■ YOUR ASSIGNMENT:
The answer is to be the lines below that lie between the line holding "Protein AF-A0AAV4LJK1-F1 (afdb_monomer)" and the line holding "ATOM 17 C C", inclusive, transcribed exactly and free of pictures.

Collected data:
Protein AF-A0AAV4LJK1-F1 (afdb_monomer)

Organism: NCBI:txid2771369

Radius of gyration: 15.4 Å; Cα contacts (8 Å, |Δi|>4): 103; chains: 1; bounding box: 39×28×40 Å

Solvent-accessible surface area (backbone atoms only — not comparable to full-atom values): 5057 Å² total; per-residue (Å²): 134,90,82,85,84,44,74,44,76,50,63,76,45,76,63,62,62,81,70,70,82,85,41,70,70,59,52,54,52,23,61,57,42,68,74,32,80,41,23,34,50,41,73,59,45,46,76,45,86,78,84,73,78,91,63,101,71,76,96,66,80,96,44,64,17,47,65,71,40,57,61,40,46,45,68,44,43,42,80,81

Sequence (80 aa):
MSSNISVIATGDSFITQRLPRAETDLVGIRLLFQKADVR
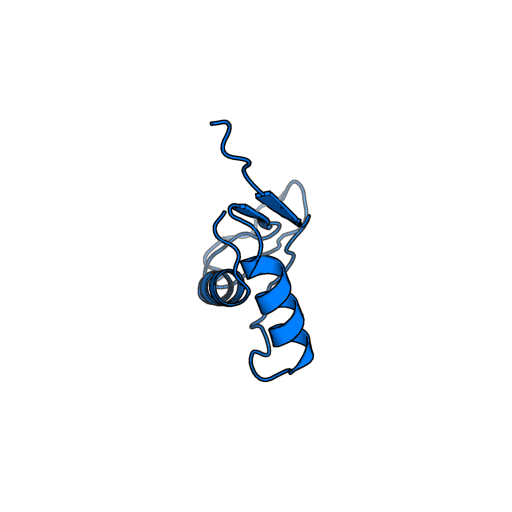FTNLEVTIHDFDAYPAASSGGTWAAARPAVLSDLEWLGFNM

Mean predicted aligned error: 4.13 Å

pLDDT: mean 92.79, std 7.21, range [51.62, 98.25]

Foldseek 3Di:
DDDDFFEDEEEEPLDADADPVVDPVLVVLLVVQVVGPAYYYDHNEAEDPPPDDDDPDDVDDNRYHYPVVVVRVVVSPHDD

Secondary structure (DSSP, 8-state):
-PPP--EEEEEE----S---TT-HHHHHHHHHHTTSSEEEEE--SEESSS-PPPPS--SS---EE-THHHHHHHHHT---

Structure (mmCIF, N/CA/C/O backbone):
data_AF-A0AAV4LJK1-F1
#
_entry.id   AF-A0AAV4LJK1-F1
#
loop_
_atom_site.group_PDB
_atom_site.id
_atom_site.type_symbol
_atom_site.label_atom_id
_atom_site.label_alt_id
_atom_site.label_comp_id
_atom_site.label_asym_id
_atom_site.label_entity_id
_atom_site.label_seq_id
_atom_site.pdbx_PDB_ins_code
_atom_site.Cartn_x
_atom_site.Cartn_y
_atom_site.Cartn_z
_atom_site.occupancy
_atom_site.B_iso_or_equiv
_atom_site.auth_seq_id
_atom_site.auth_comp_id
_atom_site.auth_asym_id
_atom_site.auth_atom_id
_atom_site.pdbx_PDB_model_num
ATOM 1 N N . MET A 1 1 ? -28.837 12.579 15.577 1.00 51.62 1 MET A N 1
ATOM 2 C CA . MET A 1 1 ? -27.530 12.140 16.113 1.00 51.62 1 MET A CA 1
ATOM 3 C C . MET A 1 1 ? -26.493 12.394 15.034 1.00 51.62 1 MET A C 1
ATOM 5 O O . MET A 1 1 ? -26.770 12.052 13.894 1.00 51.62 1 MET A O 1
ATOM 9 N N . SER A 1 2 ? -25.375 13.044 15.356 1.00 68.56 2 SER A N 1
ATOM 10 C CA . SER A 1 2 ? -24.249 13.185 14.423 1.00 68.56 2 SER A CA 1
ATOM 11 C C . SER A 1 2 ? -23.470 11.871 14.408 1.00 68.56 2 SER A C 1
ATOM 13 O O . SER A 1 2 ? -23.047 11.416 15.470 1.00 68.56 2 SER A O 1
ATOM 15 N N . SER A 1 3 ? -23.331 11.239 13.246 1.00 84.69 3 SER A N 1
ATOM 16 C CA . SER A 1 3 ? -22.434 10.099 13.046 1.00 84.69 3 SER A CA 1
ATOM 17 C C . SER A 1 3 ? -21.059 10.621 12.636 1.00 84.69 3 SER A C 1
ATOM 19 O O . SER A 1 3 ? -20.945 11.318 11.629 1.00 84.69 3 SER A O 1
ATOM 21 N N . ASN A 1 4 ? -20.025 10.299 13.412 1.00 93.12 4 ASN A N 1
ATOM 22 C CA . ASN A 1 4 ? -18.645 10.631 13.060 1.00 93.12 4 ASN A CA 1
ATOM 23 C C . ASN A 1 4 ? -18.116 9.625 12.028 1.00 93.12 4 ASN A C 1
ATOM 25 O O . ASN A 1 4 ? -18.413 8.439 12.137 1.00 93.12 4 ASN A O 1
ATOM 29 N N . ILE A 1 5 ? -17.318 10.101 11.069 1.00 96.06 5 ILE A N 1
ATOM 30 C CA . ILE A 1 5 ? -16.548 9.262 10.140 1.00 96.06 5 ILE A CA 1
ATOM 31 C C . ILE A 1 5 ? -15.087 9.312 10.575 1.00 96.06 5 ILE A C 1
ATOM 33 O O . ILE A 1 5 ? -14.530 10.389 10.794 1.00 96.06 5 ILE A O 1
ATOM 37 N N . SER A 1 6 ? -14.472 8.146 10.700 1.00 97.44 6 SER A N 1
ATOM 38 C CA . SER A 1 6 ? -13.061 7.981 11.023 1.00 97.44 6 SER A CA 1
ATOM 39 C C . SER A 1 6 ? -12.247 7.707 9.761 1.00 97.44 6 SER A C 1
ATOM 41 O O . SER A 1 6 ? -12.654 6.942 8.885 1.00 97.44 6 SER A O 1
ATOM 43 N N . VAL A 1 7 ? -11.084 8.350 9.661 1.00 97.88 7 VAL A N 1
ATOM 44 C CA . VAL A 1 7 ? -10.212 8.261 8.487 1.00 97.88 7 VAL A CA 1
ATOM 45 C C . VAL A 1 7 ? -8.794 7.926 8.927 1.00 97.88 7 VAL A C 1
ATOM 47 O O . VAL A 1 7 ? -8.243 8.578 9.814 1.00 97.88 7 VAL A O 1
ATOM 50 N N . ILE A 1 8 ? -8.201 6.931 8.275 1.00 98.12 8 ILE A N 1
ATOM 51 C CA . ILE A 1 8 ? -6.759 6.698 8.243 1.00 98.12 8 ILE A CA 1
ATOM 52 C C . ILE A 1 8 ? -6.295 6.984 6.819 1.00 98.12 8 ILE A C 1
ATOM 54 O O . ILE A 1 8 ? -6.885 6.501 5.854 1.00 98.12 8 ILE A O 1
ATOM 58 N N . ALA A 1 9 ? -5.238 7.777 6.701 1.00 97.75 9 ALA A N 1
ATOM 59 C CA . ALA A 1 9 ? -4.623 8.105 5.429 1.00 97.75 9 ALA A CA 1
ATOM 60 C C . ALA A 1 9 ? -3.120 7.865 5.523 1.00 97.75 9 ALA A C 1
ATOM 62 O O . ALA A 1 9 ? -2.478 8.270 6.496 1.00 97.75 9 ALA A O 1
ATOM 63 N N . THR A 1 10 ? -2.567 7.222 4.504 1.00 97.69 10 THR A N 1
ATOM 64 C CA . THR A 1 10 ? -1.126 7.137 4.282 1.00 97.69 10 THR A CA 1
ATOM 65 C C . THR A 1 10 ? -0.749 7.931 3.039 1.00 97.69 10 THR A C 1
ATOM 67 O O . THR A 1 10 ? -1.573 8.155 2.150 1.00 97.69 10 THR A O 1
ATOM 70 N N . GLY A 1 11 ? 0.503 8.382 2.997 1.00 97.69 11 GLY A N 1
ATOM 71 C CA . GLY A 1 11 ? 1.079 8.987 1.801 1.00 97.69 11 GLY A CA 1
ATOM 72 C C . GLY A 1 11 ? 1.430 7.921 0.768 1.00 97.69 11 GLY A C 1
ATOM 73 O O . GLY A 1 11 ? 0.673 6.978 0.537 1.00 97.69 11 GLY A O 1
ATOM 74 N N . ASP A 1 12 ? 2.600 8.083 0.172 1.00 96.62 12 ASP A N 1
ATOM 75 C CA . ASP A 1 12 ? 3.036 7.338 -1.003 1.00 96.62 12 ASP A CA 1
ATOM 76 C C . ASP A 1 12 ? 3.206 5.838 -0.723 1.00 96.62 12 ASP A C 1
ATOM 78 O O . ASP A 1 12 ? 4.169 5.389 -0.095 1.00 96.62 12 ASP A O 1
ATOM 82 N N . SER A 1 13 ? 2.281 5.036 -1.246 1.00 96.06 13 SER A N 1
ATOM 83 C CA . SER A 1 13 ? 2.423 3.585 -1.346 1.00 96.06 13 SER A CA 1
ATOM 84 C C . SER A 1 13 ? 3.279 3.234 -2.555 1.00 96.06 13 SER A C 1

...

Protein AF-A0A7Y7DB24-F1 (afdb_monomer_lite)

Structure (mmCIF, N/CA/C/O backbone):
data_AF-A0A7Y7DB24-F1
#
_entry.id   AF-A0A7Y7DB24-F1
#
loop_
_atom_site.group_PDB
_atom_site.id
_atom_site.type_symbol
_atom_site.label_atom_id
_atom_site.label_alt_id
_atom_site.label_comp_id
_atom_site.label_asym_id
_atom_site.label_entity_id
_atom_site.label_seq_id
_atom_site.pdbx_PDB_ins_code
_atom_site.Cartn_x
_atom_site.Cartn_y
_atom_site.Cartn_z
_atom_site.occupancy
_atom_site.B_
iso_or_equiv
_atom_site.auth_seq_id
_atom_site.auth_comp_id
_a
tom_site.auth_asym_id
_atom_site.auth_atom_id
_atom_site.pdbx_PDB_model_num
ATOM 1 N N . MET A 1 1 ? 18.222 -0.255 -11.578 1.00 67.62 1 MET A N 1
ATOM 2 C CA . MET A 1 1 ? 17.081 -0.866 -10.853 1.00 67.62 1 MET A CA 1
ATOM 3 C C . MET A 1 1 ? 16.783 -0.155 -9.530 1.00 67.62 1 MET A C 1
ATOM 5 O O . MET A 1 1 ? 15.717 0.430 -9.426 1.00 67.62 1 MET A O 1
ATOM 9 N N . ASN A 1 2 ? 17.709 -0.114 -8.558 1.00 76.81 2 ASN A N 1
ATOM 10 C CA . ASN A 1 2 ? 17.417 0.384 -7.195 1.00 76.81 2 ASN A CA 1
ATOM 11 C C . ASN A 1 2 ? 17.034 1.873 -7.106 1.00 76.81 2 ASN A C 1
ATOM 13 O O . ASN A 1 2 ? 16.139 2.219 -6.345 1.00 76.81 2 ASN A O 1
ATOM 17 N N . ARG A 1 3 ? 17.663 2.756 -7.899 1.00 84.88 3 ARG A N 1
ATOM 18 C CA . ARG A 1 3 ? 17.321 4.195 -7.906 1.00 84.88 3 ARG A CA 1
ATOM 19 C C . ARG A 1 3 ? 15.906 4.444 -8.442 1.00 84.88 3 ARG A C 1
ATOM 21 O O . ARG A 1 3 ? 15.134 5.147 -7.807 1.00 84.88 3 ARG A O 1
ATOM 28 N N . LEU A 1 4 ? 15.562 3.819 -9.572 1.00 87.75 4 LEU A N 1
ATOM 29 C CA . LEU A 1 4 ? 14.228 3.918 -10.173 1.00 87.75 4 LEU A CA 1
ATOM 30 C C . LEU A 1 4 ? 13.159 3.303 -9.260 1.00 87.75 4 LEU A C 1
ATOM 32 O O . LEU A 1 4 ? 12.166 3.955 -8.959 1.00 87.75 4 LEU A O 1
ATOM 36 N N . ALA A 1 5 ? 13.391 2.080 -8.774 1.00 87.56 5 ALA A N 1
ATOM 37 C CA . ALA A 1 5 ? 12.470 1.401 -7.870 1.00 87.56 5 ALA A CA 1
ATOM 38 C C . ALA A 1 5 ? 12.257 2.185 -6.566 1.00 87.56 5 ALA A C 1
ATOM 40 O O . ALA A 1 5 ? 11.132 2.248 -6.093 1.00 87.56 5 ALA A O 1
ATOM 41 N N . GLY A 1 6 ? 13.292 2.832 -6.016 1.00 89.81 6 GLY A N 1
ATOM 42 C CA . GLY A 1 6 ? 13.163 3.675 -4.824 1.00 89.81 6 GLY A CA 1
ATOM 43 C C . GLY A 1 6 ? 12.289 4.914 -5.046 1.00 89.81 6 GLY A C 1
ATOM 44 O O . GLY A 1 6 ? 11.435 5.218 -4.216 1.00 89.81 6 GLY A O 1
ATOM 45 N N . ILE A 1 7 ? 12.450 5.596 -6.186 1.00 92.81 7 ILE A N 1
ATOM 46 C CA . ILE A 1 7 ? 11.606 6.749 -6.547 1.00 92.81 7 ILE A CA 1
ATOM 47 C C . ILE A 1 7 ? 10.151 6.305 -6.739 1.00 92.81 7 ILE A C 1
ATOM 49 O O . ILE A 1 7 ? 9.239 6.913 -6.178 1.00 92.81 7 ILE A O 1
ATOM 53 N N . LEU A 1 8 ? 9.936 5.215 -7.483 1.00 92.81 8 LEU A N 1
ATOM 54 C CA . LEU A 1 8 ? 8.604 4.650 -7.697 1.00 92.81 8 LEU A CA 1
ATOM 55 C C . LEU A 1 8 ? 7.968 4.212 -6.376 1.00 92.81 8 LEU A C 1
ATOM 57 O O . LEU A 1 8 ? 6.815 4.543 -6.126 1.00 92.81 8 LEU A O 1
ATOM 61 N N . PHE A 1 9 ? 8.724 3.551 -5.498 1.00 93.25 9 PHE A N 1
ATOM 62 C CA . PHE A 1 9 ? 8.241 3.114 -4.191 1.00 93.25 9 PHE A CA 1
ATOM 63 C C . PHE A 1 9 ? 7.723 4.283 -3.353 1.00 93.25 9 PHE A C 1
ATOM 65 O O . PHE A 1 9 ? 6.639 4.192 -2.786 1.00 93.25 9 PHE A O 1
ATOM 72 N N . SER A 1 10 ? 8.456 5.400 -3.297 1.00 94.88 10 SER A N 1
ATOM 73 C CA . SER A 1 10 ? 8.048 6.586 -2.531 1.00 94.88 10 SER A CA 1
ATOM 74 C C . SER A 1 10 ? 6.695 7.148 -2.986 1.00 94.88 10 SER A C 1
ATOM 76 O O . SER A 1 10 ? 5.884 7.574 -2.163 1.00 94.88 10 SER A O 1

■ EXERCISE OUTPUT:
Protein AF-A0AAV4LJK1-F1 (afdb_monomer)

Organism: NCBI:txid2771369

Radius of gyration: 15.4 Å; Cα contacts (8 Å, |Δi|>4): 103; chains: 1; bounding box: 39×28×40 Å

Solvent-accessible surface area (backbone atoms only — not comparable to full-atom values): 5057 Å² total; per-residue (Å²): 134,90,82,85,84,44,74,44,76,50,63,76,45,76,63,62,62,81,70,70,82,85,41,70,70,59,52,54,52,23,61,57,42,68,74,32,80,41,23,34,50,41,73,59,45,46,76,45,86,78,84,73,78,91,63,101,71,76,96,66,80,96,44,64,17,47,65,71,40,57,61,40,46,45,68,44,43,42,80,81

Sequence (80 aa):
MSSNISVIATGDSFITQRLPRAETDLVGIRLLFQKADVR
FTNLEVTIHDFDAYPAASSGGTWAAARPAVLSDLEWLGFNM

Mean predicted aligned error: 4.13 Å

pLDDT: mean 92.79, std 7.21, range [51.62, 98.25]

Foldseek 3Di:
DDDDFFEDEEEEPLDADADPVVDPVLVVLLVVQVVGPAYYYDHNEAEDPPPDDDDPDDVDDNRYHYPVVVVRVVVSPHDD

Secondary structure (DSSP, 8-state):
-PPP--EEEEEE----S---TT-HHHHHHHHHHTTSSEEEEE--SEESSS-PPPPS--SS---EE-THHHHHHHHHT---

Structure (mmCIF, N/CA/C/O backbone):
data_AF-A0AAV4LJK1-F1
#
_entry.id   AF-A0AAV4LJK1-F1
#
loop_
_atom_site.group_PDB
_atom_site.id
_atom_site.type_symbol
_atom_site.label_atom_id
_atom_site.label_alt_id
_atom_site.label_comp_id
_atom_site.label_asym_id
_atom_site.label_entity_id
_atom_site.label_seq_id
_atom_site.pdbx_PDB_ins_code
_atom_site.Cartn_x
_atom_site.Cartn_y
_atom_site.Cartn_z
_atom_site.occupancy
_atom_site.B_iso_or_equiv
_atom_site.auth_seq_id
_atom_site.auth_comp_id
_atom_site.auth_asym_id
_atom_site.auth_atom_id
_atom_site.pdbx_PDB_model_num
ATOM 1 N N . MET A 1 1 ? -28.837 12.579 15.577 1.00 51.62 1 MET A N 1
ATOM 2 C CA . MET A 1 1 ? -27.530 12.140 16.113 1.00 51.62 1 MET A CA 1
ATOM 3 C C . MET A 1 1 ? -26.493 12.394 15.034 1.00 51.62 1 MET A C 1
ATOM 5 O O . MET A 1 1 ? -26.770 12.052 13.894 1.00 51.62 1 MET A O 1
ATOM 9 N N . SER A 1 2 ? -25.375 13.044 15.356 1.00 68.56 2 SER A N 1
ATOM 10 C CA . SER A 1 2 ? -24.249 13.185 14.423 1.00 68.56 2 SER A CA 1
ATOM 11 C C . SER A 1 2 ? -23.470 11.871 14.408 1.00 68.56 2 SER A C 1
ATOM 13 O O . SER A 1 2 ? -23.047 11.416 15.470 1.00 68.56 2 SER A O 1
ATOM 15 N N . SER A 1 3 ? -23.331 11.239 13.246 1.00 84.69 3 SER A N 1
ATOM 16 C CA . SER A 1 3 ? -22.434 10.099 13.046 1.00 84.69 3 SER A CA 1
ATOM 17 C C . SER A 1 3 ? -21.059 10.621 12.636 1.00 84.69 3 SER A C 1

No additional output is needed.